WHAT NEEDS TO BE DONE: Using the listing below, please print exactly the lines from the one with "ATOM 68 C CA" through the one with "ATOM 75 C CA". Leave out every picture.

Start of DATA

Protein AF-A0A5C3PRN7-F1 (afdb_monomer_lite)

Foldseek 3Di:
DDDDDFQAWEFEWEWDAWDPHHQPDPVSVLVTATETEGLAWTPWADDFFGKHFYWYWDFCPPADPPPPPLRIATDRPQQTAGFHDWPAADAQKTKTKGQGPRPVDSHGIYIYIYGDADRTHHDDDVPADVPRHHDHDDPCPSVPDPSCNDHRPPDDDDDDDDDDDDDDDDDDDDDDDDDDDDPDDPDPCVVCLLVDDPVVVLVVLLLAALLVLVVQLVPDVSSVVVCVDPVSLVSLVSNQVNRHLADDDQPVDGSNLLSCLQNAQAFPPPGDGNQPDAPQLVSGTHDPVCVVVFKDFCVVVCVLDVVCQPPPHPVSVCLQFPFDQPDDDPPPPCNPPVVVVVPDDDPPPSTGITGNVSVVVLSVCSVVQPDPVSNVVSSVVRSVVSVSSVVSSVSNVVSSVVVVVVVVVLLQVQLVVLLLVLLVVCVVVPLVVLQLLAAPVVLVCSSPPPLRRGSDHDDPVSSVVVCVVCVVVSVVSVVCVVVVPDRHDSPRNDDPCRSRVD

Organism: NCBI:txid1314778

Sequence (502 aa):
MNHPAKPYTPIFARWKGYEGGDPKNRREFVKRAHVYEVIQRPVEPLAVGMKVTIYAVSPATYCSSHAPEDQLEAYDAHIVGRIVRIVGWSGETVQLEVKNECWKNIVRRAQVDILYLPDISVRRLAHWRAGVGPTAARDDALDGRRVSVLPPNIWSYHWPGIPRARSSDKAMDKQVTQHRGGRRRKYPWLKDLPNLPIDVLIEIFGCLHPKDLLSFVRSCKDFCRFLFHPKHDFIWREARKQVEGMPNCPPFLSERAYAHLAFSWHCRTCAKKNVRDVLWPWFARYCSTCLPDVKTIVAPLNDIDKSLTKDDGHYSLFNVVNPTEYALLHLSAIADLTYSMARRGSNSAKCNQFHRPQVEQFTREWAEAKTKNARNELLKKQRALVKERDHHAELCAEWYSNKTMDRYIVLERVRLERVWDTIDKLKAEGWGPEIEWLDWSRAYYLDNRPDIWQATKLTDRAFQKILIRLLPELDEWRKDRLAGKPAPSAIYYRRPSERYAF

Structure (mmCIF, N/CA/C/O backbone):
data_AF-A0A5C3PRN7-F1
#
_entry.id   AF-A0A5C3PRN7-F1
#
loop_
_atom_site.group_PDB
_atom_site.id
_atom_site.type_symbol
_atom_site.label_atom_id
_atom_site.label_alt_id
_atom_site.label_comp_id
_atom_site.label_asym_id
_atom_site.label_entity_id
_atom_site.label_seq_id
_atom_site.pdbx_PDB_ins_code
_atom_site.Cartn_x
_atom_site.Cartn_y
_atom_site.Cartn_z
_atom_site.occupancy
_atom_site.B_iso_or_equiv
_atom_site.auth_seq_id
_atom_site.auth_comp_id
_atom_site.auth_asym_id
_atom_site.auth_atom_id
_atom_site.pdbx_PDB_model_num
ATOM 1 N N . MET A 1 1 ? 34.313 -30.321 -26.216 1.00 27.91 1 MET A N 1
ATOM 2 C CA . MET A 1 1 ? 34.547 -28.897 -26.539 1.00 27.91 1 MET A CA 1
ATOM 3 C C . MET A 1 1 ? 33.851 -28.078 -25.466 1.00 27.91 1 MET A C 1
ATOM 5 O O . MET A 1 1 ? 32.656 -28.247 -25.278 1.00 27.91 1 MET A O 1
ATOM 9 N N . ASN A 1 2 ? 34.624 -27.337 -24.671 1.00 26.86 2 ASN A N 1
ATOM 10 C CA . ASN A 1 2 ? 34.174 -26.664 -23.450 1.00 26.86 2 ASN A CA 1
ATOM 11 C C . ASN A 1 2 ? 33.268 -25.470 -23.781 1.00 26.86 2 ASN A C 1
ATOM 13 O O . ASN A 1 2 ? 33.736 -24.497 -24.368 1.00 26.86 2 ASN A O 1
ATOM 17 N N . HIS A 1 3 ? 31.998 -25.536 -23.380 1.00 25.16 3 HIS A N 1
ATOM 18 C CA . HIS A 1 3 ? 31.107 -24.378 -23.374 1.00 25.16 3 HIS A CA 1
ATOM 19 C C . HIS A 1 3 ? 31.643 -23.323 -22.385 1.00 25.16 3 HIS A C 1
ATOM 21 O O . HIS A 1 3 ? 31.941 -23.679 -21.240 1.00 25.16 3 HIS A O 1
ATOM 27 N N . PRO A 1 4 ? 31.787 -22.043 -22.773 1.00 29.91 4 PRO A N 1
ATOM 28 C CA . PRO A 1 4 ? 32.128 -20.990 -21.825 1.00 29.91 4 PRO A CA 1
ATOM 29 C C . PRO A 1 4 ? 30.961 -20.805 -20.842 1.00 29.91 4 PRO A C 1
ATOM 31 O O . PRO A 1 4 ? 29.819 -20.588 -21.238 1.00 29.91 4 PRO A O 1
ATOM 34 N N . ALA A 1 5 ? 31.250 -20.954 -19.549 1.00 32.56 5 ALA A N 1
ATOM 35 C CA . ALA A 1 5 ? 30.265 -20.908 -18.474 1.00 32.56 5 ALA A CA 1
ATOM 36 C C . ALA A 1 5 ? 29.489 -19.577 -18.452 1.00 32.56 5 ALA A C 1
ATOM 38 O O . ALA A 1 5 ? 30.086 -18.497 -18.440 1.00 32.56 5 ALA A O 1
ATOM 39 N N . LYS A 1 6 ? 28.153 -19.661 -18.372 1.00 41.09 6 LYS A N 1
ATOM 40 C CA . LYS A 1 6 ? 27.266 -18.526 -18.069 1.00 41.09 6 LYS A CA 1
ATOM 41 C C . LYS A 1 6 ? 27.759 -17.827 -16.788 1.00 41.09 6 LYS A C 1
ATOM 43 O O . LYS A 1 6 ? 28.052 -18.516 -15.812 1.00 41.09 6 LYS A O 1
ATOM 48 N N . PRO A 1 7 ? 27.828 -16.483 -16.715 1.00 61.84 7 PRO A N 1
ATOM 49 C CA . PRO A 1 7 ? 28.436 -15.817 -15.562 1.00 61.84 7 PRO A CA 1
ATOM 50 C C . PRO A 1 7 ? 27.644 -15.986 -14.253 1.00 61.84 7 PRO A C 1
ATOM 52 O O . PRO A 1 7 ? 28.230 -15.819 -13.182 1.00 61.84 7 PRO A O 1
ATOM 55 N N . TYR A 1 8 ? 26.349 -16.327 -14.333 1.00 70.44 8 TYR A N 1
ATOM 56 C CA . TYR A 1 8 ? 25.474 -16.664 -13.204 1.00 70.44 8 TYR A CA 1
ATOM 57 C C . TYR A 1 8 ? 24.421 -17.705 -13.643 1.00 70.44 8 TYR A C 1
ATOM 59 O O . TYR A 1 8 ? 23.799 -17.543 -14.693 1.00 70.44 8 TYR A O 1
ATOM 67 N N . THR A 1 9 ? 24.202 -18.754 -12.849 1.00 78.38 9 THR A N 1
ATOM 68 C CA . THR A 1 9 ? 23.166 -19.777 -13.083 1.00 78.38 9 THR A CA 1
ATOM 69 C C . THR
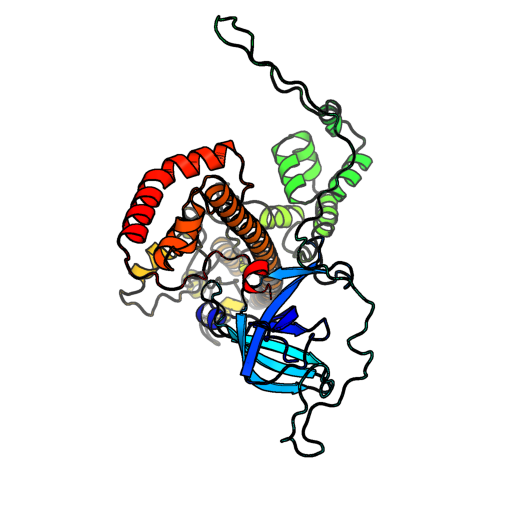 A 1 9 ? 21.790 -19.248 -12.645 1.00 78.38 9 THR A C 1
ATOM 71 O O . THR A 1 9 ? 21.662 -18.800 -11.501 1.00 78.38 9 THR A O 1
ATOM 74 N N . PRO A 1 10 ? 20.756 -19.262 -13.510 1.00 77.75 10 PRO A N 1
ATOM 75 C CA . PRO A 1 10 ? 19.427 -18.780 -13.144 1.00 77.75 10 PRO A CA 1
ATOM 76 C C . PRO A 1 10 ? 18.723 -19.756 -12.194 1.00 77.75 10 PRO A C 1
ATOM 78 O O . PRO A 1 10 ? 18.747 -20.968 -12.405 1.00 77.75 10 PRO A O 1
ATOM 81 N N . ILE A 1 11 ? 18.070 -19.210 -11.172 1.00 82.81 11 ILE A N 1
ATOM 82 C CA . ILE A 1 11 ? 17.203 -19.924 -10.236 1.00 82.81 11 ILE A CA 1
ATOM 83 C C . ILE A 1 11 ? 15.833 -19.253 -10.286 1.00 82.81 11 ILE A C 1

End of DATA
Start of DATA

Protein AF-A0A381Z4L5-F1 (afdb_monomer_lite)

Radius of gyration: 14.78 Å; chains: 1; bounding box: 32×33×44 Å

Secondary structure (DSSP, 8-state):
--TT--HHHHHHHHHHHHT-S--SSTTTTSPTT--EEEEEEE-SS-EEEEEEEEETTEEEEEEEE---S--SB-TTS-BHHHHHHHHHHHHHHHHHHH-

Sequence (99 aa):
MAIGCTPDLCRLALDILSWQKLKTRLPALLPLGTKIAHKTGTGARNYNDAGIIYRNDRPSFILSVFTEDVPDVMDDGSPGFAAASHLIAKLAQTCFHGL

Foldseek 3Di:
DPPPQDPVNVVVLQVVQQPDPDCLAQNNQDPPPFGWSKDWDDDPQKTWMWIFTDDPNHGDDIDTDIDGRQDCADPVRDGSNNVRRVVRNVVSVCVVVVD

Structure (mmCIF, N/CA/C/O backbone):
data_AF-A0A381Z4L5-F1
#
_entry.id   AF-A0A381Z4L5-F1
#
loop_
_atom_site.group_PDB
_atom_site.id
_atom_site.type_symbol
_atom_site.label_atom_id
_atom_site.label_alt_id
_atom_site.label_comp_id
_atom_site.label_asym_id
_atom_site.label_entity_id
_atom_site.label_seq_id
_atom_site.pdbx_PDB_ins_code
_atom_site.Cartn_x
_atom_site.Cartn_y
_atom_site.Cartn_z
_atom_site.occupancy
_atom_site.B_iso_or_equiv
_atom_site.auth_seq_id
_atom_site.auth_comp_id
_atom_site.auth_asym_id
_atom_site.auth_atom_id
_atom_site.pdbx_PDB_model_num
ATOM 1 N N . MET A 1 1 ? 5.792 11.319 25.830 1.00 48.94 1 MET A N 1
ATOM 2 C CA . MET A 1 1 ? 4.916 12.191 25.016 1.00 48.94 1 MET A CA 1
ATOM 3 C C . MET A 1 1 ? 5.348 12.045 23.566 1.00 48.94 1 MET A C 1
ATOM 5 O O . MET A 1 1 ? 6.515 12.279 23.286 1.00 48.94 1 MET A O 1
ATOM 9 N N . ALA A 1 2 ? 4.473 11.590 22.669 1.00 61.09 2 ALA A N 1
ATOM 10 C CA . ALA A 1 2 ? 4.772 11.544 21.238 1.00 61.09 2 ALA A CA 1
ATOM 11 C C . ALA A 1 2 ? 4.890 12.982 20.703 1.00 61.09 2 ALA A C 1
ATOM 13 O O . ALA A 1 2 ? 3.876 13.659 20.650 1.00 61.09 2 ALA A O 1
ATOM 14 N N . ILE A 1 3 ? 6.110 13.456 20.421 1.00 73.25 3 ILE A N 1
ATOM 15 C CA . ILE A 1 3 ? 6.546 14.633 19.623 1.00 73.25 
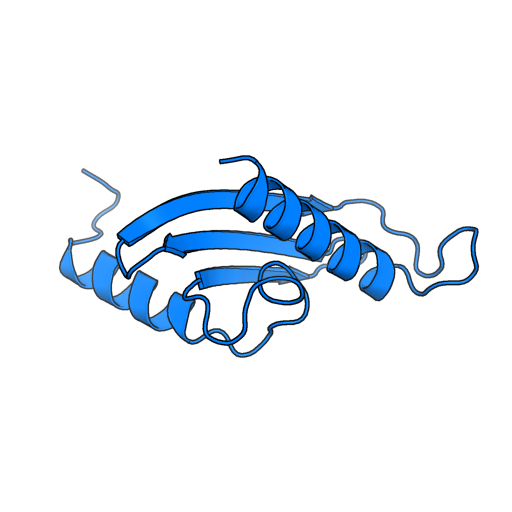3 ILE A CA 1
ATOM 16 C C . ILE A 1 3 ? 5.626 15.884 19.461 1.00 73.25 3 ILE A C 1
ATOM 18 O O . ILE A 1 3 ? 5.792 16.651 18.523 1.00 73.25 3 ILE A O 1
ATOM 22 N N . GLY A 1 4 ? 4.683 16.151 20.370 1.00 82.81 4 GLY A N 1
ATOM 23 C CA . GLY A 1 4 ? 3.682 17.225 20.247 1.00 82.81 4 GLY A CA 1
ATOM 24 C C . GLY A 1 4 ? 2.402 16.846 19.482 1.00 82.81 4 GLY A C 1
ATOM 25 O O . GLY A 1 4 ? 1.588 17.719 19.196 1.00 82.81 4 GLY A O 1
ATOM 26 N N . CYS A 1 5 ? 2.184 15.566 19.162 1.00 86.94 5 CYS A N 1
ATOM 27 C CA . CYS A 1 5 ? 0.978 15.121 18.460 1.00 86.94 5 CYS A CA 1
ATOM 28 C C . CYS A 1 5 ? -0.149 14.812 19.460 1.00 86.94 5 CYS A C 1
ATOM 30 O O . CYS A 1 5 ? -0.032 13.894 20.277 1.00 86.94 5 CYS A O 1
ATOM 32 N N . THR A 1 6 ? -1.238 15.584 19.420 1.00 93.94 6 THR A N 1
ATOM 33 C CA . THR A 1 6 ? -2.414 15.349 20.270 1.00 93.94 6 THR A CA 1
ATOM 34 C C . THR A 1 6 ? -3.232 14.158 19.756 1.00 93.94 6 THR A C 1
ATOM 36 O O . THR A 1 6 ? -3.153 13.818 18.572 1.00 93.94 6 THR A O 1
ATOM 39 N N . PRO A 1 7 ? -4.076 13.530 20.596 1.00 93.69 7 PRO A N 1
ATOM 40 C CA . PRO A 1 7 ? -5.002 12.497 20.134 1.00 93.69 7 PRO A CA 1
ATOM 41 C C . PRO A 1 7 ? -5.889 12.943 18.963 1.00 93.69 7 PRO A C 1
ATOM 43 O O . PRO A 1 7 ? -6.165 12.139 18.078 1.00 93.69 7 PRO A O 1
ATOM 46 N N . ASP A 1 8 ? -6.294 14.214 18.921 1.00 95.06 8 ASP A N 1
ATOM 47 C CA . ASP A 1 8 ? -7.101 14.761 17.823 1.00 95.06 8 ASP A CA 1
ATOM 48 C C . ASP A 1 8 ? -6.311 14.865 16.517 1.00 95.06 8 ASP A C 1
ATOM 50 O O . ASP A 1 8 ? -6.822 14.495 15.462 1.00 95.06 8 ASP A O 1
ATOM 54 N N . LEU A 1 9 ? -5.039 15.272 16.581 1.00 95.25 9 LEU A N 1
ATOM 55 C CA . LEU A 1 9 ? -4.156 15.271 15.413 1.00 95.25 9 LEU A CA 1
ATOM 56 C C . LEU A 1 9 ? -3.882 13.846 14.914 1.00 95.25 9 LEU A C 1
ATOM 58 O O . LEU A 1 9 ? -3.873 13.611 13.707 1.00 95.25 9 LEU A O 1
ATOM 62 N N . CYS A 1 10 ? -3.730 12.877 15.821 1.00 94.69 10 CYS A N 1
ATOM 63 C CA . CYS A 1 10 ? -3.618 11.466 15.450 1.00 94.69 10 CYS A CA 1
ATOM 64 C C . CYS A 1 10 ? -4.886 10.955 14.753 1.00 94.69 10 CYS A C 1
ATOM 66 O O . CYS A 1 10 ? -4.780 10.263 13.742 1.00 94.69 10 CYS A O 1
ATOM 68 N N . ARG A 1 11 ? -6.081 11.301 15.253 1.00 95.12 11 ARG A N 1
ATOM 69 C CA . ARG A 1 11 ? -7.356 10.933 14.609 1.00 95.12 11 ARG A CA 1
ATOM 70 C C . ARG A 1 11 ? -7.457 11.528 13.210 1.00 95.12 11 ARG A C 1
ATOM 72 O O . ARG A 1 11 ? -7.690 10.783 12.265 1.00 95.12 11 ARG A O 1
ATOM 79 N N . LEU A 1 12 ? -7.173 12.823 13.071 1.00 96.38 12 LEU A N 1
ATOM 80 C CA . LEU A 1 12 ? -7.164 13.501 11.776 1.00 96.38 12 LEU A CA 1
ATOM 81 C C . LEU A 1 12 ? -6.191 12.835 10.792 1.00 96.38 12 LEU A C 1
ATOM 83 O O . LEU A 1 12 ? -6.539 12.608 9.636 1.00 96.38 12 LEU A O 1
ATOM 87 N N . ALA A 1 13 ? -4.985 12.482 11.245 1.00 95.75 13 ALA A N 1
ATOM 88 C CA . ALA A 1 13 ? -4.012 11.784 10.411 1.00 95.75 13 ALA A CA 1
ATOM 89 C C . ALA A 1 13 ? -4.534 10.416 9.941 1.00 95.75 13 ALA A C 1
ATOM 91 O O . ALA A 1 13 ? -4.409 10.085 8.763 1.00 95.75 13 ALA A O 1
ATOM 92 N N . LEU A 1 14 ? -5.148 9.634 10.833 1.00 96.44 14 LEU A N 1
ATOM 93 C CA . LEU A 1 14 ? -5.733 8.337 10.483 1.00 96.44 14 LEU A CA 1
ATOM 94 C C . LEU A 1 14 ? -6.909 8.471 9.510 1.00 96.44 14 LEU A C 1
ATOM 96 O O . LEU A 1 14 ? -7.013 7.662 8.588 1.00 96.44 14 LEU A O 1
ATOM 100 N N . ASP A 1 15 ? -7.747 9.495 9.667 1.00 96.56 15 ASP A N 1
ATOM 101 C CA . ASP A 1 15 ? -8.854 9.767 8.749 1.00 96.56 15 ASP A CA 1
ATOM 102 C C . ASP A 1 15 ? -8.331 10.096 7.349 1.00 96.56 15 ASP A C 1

End of DATA

FINISHED TASK:
ATOM 68 C CA . THR A 1 9 ? 23.166 -19.777 -13.083 1.00 78.38 9 THR A CA 1
ATOM 69 C C . THR
 A 1 9 ? 21.790 -19.248 -12.645 1.00 78.38 9 THR A C 1
ATOM 71 O O . THR A 1 9 ? 21.662 -18.800 -11.501 1.00 78.38 9 THR A O 1
ATOM 74 N N . PRO A 1 10 ? 20.756 -19.262 -13.510 1.00 77.75 10 PRO A N 1
ATOM 75 C CA . PRO A 1 10 ? 19.427 -18.780 -13.144 1.00 77.75 10 PRO A CA 1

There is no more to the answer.